Envisioning Governance 4.0
In 2022, the Covid-19 pandemic and the myriad crises it spawned may finally start to recede. But even in that best-case scenario, a tsunami of new challenges—from the failure of climate action to the erosion of social cohesion—is within sight. When our institutions are well-governed, we pay little attention to them. They are simply invisible infrastructure supporting the economy and virtually all aspects of the social order.
Today, however, many people have lost faith in their leaders. Faced with mounting risks and our collective failure to address them, we have started looking for culprits. Some point the finger at inept political leaders, others blame "Davos Man" CEOs, and a desperate, growing minority sees an elite conspiracy behind the current gloom and doom. But at the heart of our failure to foresee and manage global risks lies an unresolved problem of global governance. We tend to view history as a series of big, earthquake-like events. But the degradation of global governance was mostly a case of gradual erosion.
In the Governance 1.0 period immediately after World War II, both public and corporate governance were marked by the rule of the "one man": the elected or unelected "strong leader." This type of leadership worked well in a society where the cost of information was high, hierarchical power and management functioned relatively smoothly, and technological and economic advances benefited almost everyone.
The Governance 2.0 model, emerging at the end of the 1960s, affirmed the primacy of material wealth, and coincided with the rise of the economist Milton Friedman's "shareholder capitalism" and progressive global financialisation. The new managerial class, accountable only to shareholders, reigned supreme and had global reach. And while the 2008 global financial crisis dealt Governance 2.0 a serious blow, its narrow vision continued to prevail until the outbreak of the Covid-19 pandemic.

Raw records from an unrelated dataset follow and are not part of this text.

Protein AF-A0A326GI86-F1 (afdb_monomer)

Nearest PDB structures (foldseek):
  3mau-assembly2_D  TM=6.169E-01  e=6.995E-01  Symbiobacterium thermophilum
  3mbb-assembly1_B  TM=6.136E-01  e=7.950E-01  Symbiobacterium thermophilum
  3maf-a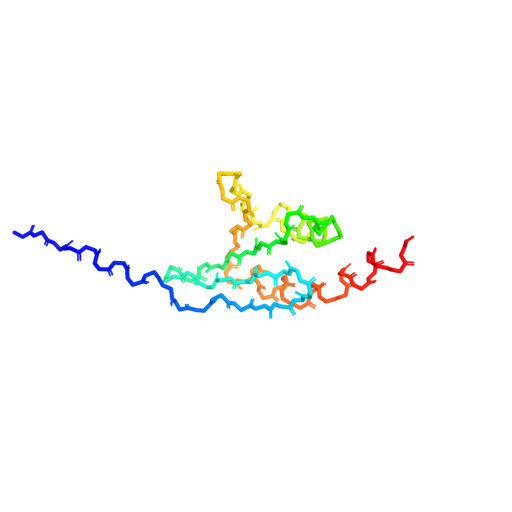ssembly1_B  TM=6.037E-01  e=9.632E-01  Symbiobacterium thermophilum
  5k1r-assembly1_A  TM=5.986E-01  e=1.507E+00  Burkholderia pseudomallei K96243
  4q6r-assembly1_B  TM=5.107E-01  e=1.326E+00  Homo sapiens

Foldseek 3Di:
DDPPPPVPPDDDQDDLDDQWTWDQDPVQKIKIAGHPPPPQLLVLCCVLQPPAWDQDPVVGITIHHNVSVVVSSVCRVVSSVVSVVD

Radius of gyration: 14.04 Å; Cα contacts (8 Å, |Δi|>4): 115; chains: 1; bounding box: 31×36×36 Å

Solvent-accessible surface area (backbone atoms only — not comparable to full-atom values): 5076 Å² total; per-residue (Å²): 142,76,85,75,79,79,70,84,81,83,79,58,80,41,77,76,49,100,54,30,38,32,32,68,43,96,89,56,33,30,36,41,29,41,38,94,85,33,62,49,44,44,51,36,48,47,69,63,33,60,94,68,36,47,79,40,78,95,75,57,31,36,43,22,48,52,72,52,37,54,53,42,66,69,46,45,65,56,41,40,51,54,55,72,75,108

pLDDT: mean 81.36, std 16.44, range [37.09, 94.25]

Secondary structure (DSSP, 8-state):
----------S-EEEEETTEEEEE-TTS-EEEEE-TT-HHHHHHHHHHHTTTSEEETTTTEEEE-HHHHHHHHHHHHHHHHHHHH-

Mean predicted aligned error: 7.56 Å

Structure (mmCIF, N/CA/C/O backbone):
data_AF-A0A326GI86-F1
#
_entry.id   AF-A0A326GI86-F1
#
loop_
_atom_site.group_PDB
_atom_site.id
_atom_site.type_symbol
_atom_site.label_atom_id
_atom_site.label_alt_id
_atom_site.label_comp_id
_atom_site.label_asym_id
_atom_site.label_entity_id
_atom_site.label_seq_id
_atom_site.pdbx_PDB_ins_code
_atom_site.Cartn_x
_atom_site.Cartn_y
_atom_site.Cartn_z
_atom_site.occupancy
_atom_site.B_iso_or_equiv
_atom_site.auth_seq_id
_atom_site.auth_comp_id
_atom_site.auth_asym_id
_atom_site.auth_atom_id
_atom_site.pdbx_PDB_model_num
ATOM 1 N N . MET A 1 1 ? -15.141 27.612 22.752 1.00 38.66 1 MET A N 1
ATOM 2 C CA . MET A 1 1 ? -14.533 26.262 22.782 1.00 38.66 1 MET A CA 1
ATOM 3 C C . MET A 1 1 ? -14.240 25.841 21.350 1.00 38.66 1 MET A C 1
ATOM 5 O O . MET A 1 1 ? -15.139 25.388 20.664 1.00 38.66 1 MET A O 1
ATOM 9 N N . ILE A 1 2 ? -13.023 26.063 20.855 1.00 41.19 2 ILE A N 1
ATOM 10 C CA . ILE A 1 2 ? -12.614 25.578 19.531 1.00 41.19 2 ILE A CA 1
ATOM 11 C C . ILE A 1 2 ? -11.231 24.976 19.745 1.00 41.19 2 ILE A C 1
ATOM 13 O O . ILE A 1 2 ? -10.246 25.703 19.867 1.00 41.19 2 ILE A O 1
ATOM 17 N N . ARG A 1 3 ? -11.163 23.652 19.917 1.00 38.88 3 ARG A N 1
ATOM 18 C CA . ARG A 1 3 ? -9.882 22.943 19.948 1.00 38.88 3 ARG A CA 1
ATOM 19 C C . ARG A 1 3 ? -9.300 23.057 18.543 1.00 38.88 3 ARG A C 1
ATOM 21 O O . ARG A 1 3 ? -9.701 22.324 17.644 1.00 38.88 3 ARG A O 1
ATOM 28 N N . ARG A 1 4 ? -8.405 24.031 18.349 1.00 44.31 4 ARG A N 1
ATOM 29 C CA . ARG A 1 4 ? -7.464 24.051 17.228 1.00 44.31 4 ARG A CA 1
ATOM 30 C C . ARG A 1 4 ? -6.835 22.664 17.181 1.00 44.31 4 ARG A C 1
ATOM 32 O O . ARG A 1 4 ? -6.110 22.294 18.099 1.00 44.31 4 ARG A O 1
ATOM 39 N N . TYR A 1 5 ? -7.145 21.895 16.144 1.00 44.09 5 TYR A N 1
ATOM 40 C CA . TYR A 1 5 ? -6.327 20.755 15.768 1.00 44.09 5 TYR A CA 1
ATOM 41 C C . TYR A 1 5 ? -4.962 21.330 15.375 1.00 44.09 5 TYR A C 1
ATOM 43 O O . TYR A 1 5 ? -4.737 21.660 14.212 1.00 44.09 5 TYR A O 1
ATOM 51 N N . CYS A 1 6 ? -4.062 21.501 16.347 1.00 37.09 6 CYS A N 1
ATOM 52 C CA . CYS A 1 6 ? -2.631 21.532 16.084 1.00 37.09 6 CYS A CA 1
ATOM 53 C C . CYS A 1 6 ? -2.299 20.146 15.540 1.00 37.09 6 CYS A C 1
ATOM 55 O O . CYS A 1 6 ? -1.990 19.220 16.283 1.00 37.09 6 CYS A O 1
ATOM 57 N N . ARG A 1 7 ? -2.515 19.959 14.238 1.00 43.31 7 ARG A N 1
ATOM 58 C CA . ARG A 1 7 ? -2.054 18.770 13.551 1.00 43.31 7 ARG A CA 1
ATOM 59 C C . ARG A 1 7 ? -0.567 18.988 13.371 1.00 43.31 7 ARG A C 1
ATOM 61 O O . ARG A 1 7 ? -0.151 19.594 12.389 1.00 43.31 7 ARG A O 1
ATOM 68 N N . ASP A 1 8 ? 0.184 18.538 14.363 1.00 41.41 8 ASP A N 1
ATOM 69 C CA . ASP A 1 8 ? 1.613 18.300 14.262 1.00 41.41 8 ASP A CA 1
ATOM 70 C C . ASP A 1 8 ? 1.803 17.269 13.134 1.00 41.41 8 ASP A C 1
ATOM 72 O O . ASP A 1 8 ? 1.693 16.056 13.303 1.00 41.41 8 ASP A O 1
ATOM 76 N N . LYS A 1 9 ? 1.829 17.764 11.893 1.00 44.56 9 LYS A N 1
ATOM 77 C CA . LYS A 1 9 ? 2.038 16.976 10.683 1.00 44.56 9 LYS A CA 1
ATOM 78 C C . LYS A 1 9 ? 3.503 17.150 10.344 1.00 44.56 9 LYS A C 1
ATOM 80 O O . LYS A 1 9 ? 3.794 18.054 9.569 1.00 44.56 9 LYS A O 1
ATOM 85 N N . SER A 1 10 ? 4.386 16.324 10.891 1.00 46.91 10 SER A N 1
ATOM 86 C CA . SER A 1 10 ? 5.603 15.825 10.225 1.00 46.91 10 SER A CA 1
ATOM 87 C C . SER A 1 10 ? 6.577 15.273 11.257 1.00 46.91 10 SER A C 1
ATOM 89 O O . SER A 1 10 ? 7.615 15.875 11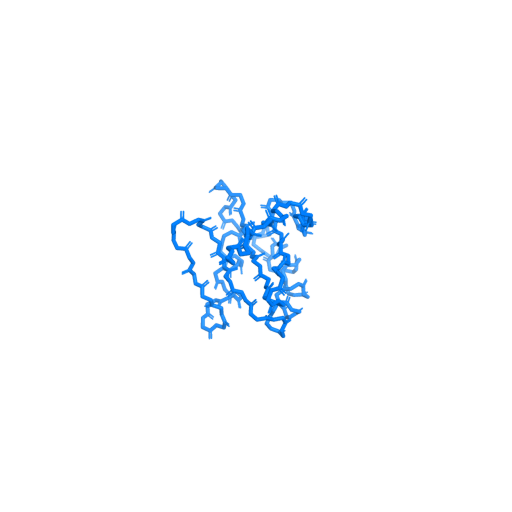.471 1.00 46.91 10 SER A O 1
ATOM 91 N N . GLU A 1 11 ? 6.320 14.099 11.827 1.00 47.44 11 GLU A N 1
ATOM 92 C CA . GLU A 1 11 ? 7.433 13.290 12.328 1.00 47.44 11 GLU A CA 1
ATOM 93 C C . GLU A 1 11 ? 7.239 11.834 11.916 1.00 47.44 11 GLU A C 1
ATOM 95 O O . GLU A 1 11 ? 6.220 11.211 12.204 1.00 47.44 11 GLU A O 1
ATOM 100 N N . GLY A 1 12 ? 8.221 11.320 11.168 1.00 59.88 12 GLY A N 1
ATOM 101 C CA . GLY A 1 12 ? 8.375 9.891 10.917 1.00 59.88 12 GLY A CA 1
ATOM 102 C C . GLY A 1 12 ? 8.067 9.391 9.508 1.00 59.88 12 GLY A C 1
ATOM 103 O O . GLY A 1 12 ? 7.594 8.265 9.382 1.00 59.88 12 GLY A O 1
ATOM 104 N N . LYS A 1 13 ? 8.345 10.153 8.437 1.00 66.44 13 LYS A N 1
ATOM 105 C CA . LYS A 1 13 ? 8.538 9.504 7.127 1.00 66.44 13 LYS A CA 1
ATOM 106 C C . LYS A 1 13 ? 9.861 8.744 7.169 1.00 66.44 13 LYS A C 1
ATOM 108 O O . LYS A 1 13 ? 10.921 9.362 7.219 1.00 66.44 13 LYS A O 1
ATOM 113 N N . ARG A 1 14 ? 9.802 7.416 7.182 1.00 76.88 14 ARG A N 1
ATOM 114 C CA . ARG A 1 14 ? 10.969 6.535 7.209 1.00 76.88 14 ARG A CA 1
ATOM 115 C C . ARG A 1 14 ? 11.126 5.862 5.855 1.00 76.88 14 ARG A C 1
ATOM 117 O O . ARG A 1 14 ? 10.205 5.216 5.365 1.00 76.88 14 ARG A O 1
ATOM 124 N N . THR A 1 15 ? 12.304 5.982 5.261 1.00 79.31 15 THR A N 1
ATOM 125 C CA . THR A 1 15 ? 12.649 5.214 4.063 1.00 79.31 15 THR A CA 1
ATOM 126 C C . THR A 1 15 ? 12.843 3.750 4.452 1.00 79.31 15 THR A C 1
ATOM 128 O O . THR A 1 15 ? 13.678 3.448 5.304 1.00 79.31 15 THR A O 1
ATOM 131 N N . MET A 1 16 ? 12.059 2.854 3.852 1.00 75.25 16 MET A N 1
ATOM 132 C CA . MET A 1 16 ? 12.145 1.406 4.083 1.00 75.25 16 MET A CA 1
ATOM 133 C C . MET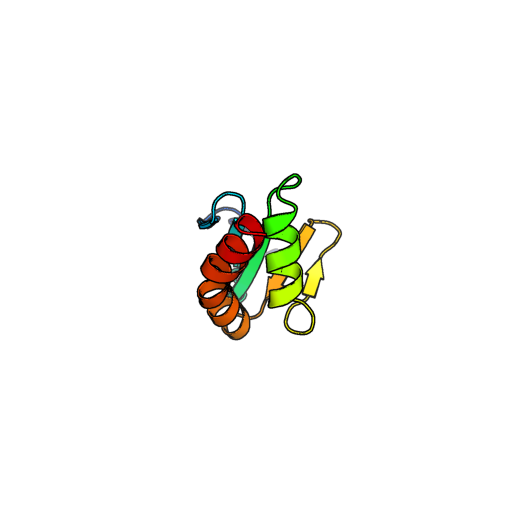 A 1 16 ? 13.106 0.746 3.094 1.00 75.25 16 MET A C 1
ATOM 135 O O . MET A 1 16 ? 14.045 0.060 3.484 1.00 75.25 16 MET A O 1
ATOM 139 N N . CYS A 1 17 ? 12.887 0.980 1.801 1.00 72.06 17 CYS A N 1
ATOM 140 C CA . CYS A 1 17 ? 13.710 0.491 0.693 1.00 72.06 17 CYS A CA 1
ATOM 141 C C . CYS A 1 17 ? 13.959 1.647 -0.282 1.00 72.06 17 CYS A C 1
ATOM 143 O O . CYS A 1 17 ? 13.266 2.660 -0.211 1.00 72.06 17 CYS A O 1
ATOM 145 N N . ALA A 1 18 ? 14.953 1.530 -1.166 1.00 68.94 18 ALA A N 1
ATOM 146 C CA . ALA A 1 18 ? 15.293 2.590 -2.118 1.00 68.94 18 ALA A CA 1
ATOM 147 C C . ALA A 1 18 ? 14.073 2.961 -2.979 1.00 68.94 18 ALA A C 1
ATOM 149 O O . ALA A 1 18 ? 13.735 2.204 -3.880 1.00 68.94 18 ALA A O 1
ATOM 150 N N . GLY A 1 19 ? 13.435 4.094 -2.659 1.00 79.88 19 GLY A N 1
ATOM 151 C CA . GLY A 1 19 ? 12.224 4.592 -3.316 1.00 79.88 19 GLY A CA 1
ATOM 152 C C . GLY A 1 19 ? 10.926 4.436 -2.514 1.00 79.88 19 GLY A C 1
ATOM 153 O O . GLY A 1 19 ? 9.955 5.108 -2.839 1.00 79.88 19 GLY A O 1
ATOM 154 N N . ILE A 1 20 ? 10.886 3.638 -1.438 1.00 87.06 20 ILE A N 1
ATOM 155 C CA . ILE A 1 20 ? 9.659 3.385 -0.662 1.00 87.06 20 ILE A CA 1
ATOM 156 C C . ILE A 1 20 ? 9.705 4.058 0.707 1.00 87.06 20 ILE A C 1
ATOM 158 O O . ILE A 1 20 ? 10.561 3.773 1.550 1.00 87.06 20 ILE A O 1
ATOM 162 N N . LEU A 1 21 ? 8.728 4.929 0.925 1.00 90.25 21 LEU A N 1
ATOM 163 C CA . LEU A 1 21 ? 8.492 5.679 2.142 1.00 90.25 21 LEU A CA 1
ATOM 164 C C . LEU A 1 21 ? 7.373 5.035 2.952 1.00 90.25 21 LEU A C 1
ATOM 166 O O . LEU A 1 21 ? 6.305 4.707 2.435 1.00 90.25 21 LEU A O 1
ATOM 170 N N . GLU A 1 22 ? 7.616 4.926 4.247 1.00 90.56 22 GLU A N 1
ATOM 171 C CA . GLU A 1 22 ? 6.627 4.581 5.248 1.00 90.56 22 GLU A CA 1
ATOM 172 C C . GLU A 1 22 ? 6.331 5.796 6.126 1.00 90.56 22 GLU A C 1
ATOM 174 O O . GLU A 1 22 ? 7.245 6.542 6.476 1.00 90.56 22 GLU A O 1
ATOM 179 N N . GLN A 1 23 ? 5.079 5.972 6.539 1.00 90.94 23 GLN A N 1
ATOM 180 C CA . GLN A 1 23 ? 4.723 6.928 7.579 1.00 90.94 23 GLN A CA 1
ATOM 181 C C . GLN A 1 23 ? 3.679 6.349 8.535 1.00 90.94 23 GLN A C 1
ATOM 183 O O . GLN A 1 23 ? 2.582 5.976 8.126 1.00 90.94 23 GLN A O 1
ATOM 188 N N . ALA A 1 24 ? 3.996 6.328 9.828 1.00 89.50 24 ALA A N 1
ATOM 189 C CA . ALA A 1 24 ? 3.013 6.025 10.861 1.00 89.50 24 ALA A CA 1
ATOM 190 C C . ALA A 1 24 ? 2.073 7.224 11.075 1.00 89.50 24 ALA A C 1
ATOM 192 O O . ALA A 1 24 ? 2.497 8.382 11.104 1.00 89.50 24 ALA A O 1
ATOM 193 N N . LEU A 1 25 ? 0.783 6.943 11.209 1.00 87.25 25 LEU A N 1
ATOM 194 C CA . LEU A 1 25 ? -0.262 7.912 11.507 1.00 87.25 25 LEU A CA 1
ATOM 195 C C . LEU A 1 25 ? -0.612 7.874 13.006 1.00 87.25 25 LEU A C 1
ATOM 197 O O . LEU A 1 25 ? -0.463 6.833 13.649 1.00 87.25 25 LEU A O 1
ATOM 201 N N . PRO A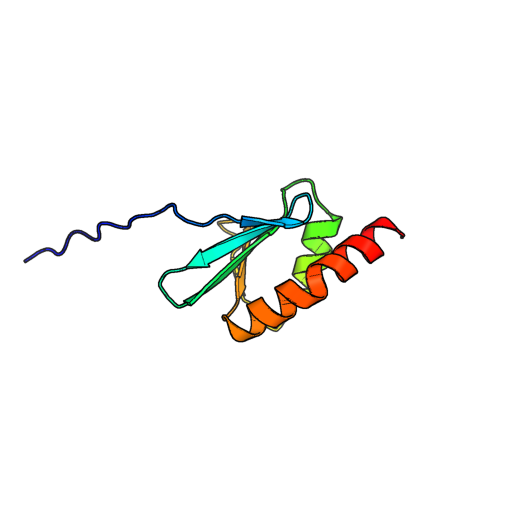 1 26 ? -1.116 8.983 13.578 1.00 80.81 26 PRO A N 1
ATOM 202 C CA . PRO A 1 26 ? -1.484 9.055 14.997 1.00 80.81 26 PRO A CA 1
ATOM 203 C C . PRO A 1 26 ? -2.639 8.117 15.383 1.00 80.81 26 PRO A C 1
ATOM 205 O O . PRO A 1 26 ? -2.789 7.773 16.548 1.00 80.81 26 PRO A O 1
ATOM 208 N N . ASP A 1 27 ? -3.444 7.689 14.412 1.00 81.94 27 ASP A N 1
ATOM 209 C CA . ASP A 1 27 ? -4.494 6.676 14.556 1.00 81.94 27 ASP A CA 1
ATOM 210 C C . ASP A 1 27 ? -3.962 5.227 14.570 1.00 81.94 27 ASP A C 1
ATOM 212 O O . ASP A 1 27 ? -4.747 4.285 14.644 1.00 81.94 27 ASP A O 1
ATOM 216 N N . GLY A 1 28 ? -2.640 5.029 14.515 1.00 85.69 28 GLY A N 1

The brutal social and economic shock inflicted by Covid-19 ushered in Governance 3.0. Crisis management currently dominates decision-making, with leaders focusing on operational thinking and showing relative disregard for possible unintended consequences. This short-term, trial-and-error approach has led to haphazard management of the pandemic and its socioeconomic fallout. But when the pandemic ends, we will need a new governance model. Governance 4.0 would differ from its predecessors in several fundamental respects.
First, it would replace today's short-term crisis management with long-term strategic thinking. A focus on current problems must be complemented with action to tackle climate change, reverse biodiversity loss and address related social challenges such as involuntary migration.
Second, Governance 4.0 must replace the tunnel vision and top-down approach that prevailed in the past. We live in a complex and interconnected world. The roles and responsibilities of each stakeholder in society must change. Businesses can no longer ignore their social and environmental impacts, while governments can no longer act as if they alone have all the answers.
Third, the current emphasis on a narrow conception of economics and short-term financial interests must cease. Instead, the primacy of society and nature must be at the core of any new governance system. Finance and business are important. But they must serve society and nature, not the other way around.
Many leaders remain stuck in the shareholder capitalism mentality of Governance 2.0, while some societies still favour the strongman structure of Governance 1.0. And as long as Covid-19 remains a threat, the crisis mentality of Governance 3.0 will continue to dominate boardroom and cabinet discussions. But many leaders are already thinking and acting like pioneers for a new age of governance. They include business executives advocating for environmental, social, and governance (ESG) metrics. Above all, young people are demanding a better future.
Instead of criticising such leaders for not "staying in their lane," we should welcome them for acting outside of their narrow interests. The best gauges of responsible and responsive governance today measure the extent to which leaders embrace and consent to stakeholder responsibility over shareholder responsibility.
The 21st century will bring many unprecedented challenges. If we want our successors to look back at the progress we made with the same satisfaction that we felt at the end of the 20th century, our governance model must evolve.
Klaus Schwab is founder and executive chairman of the World Economic Forum (WEF), and co-author of "The Great Narrative: For a Better Future" (Forum Publishing, 2022).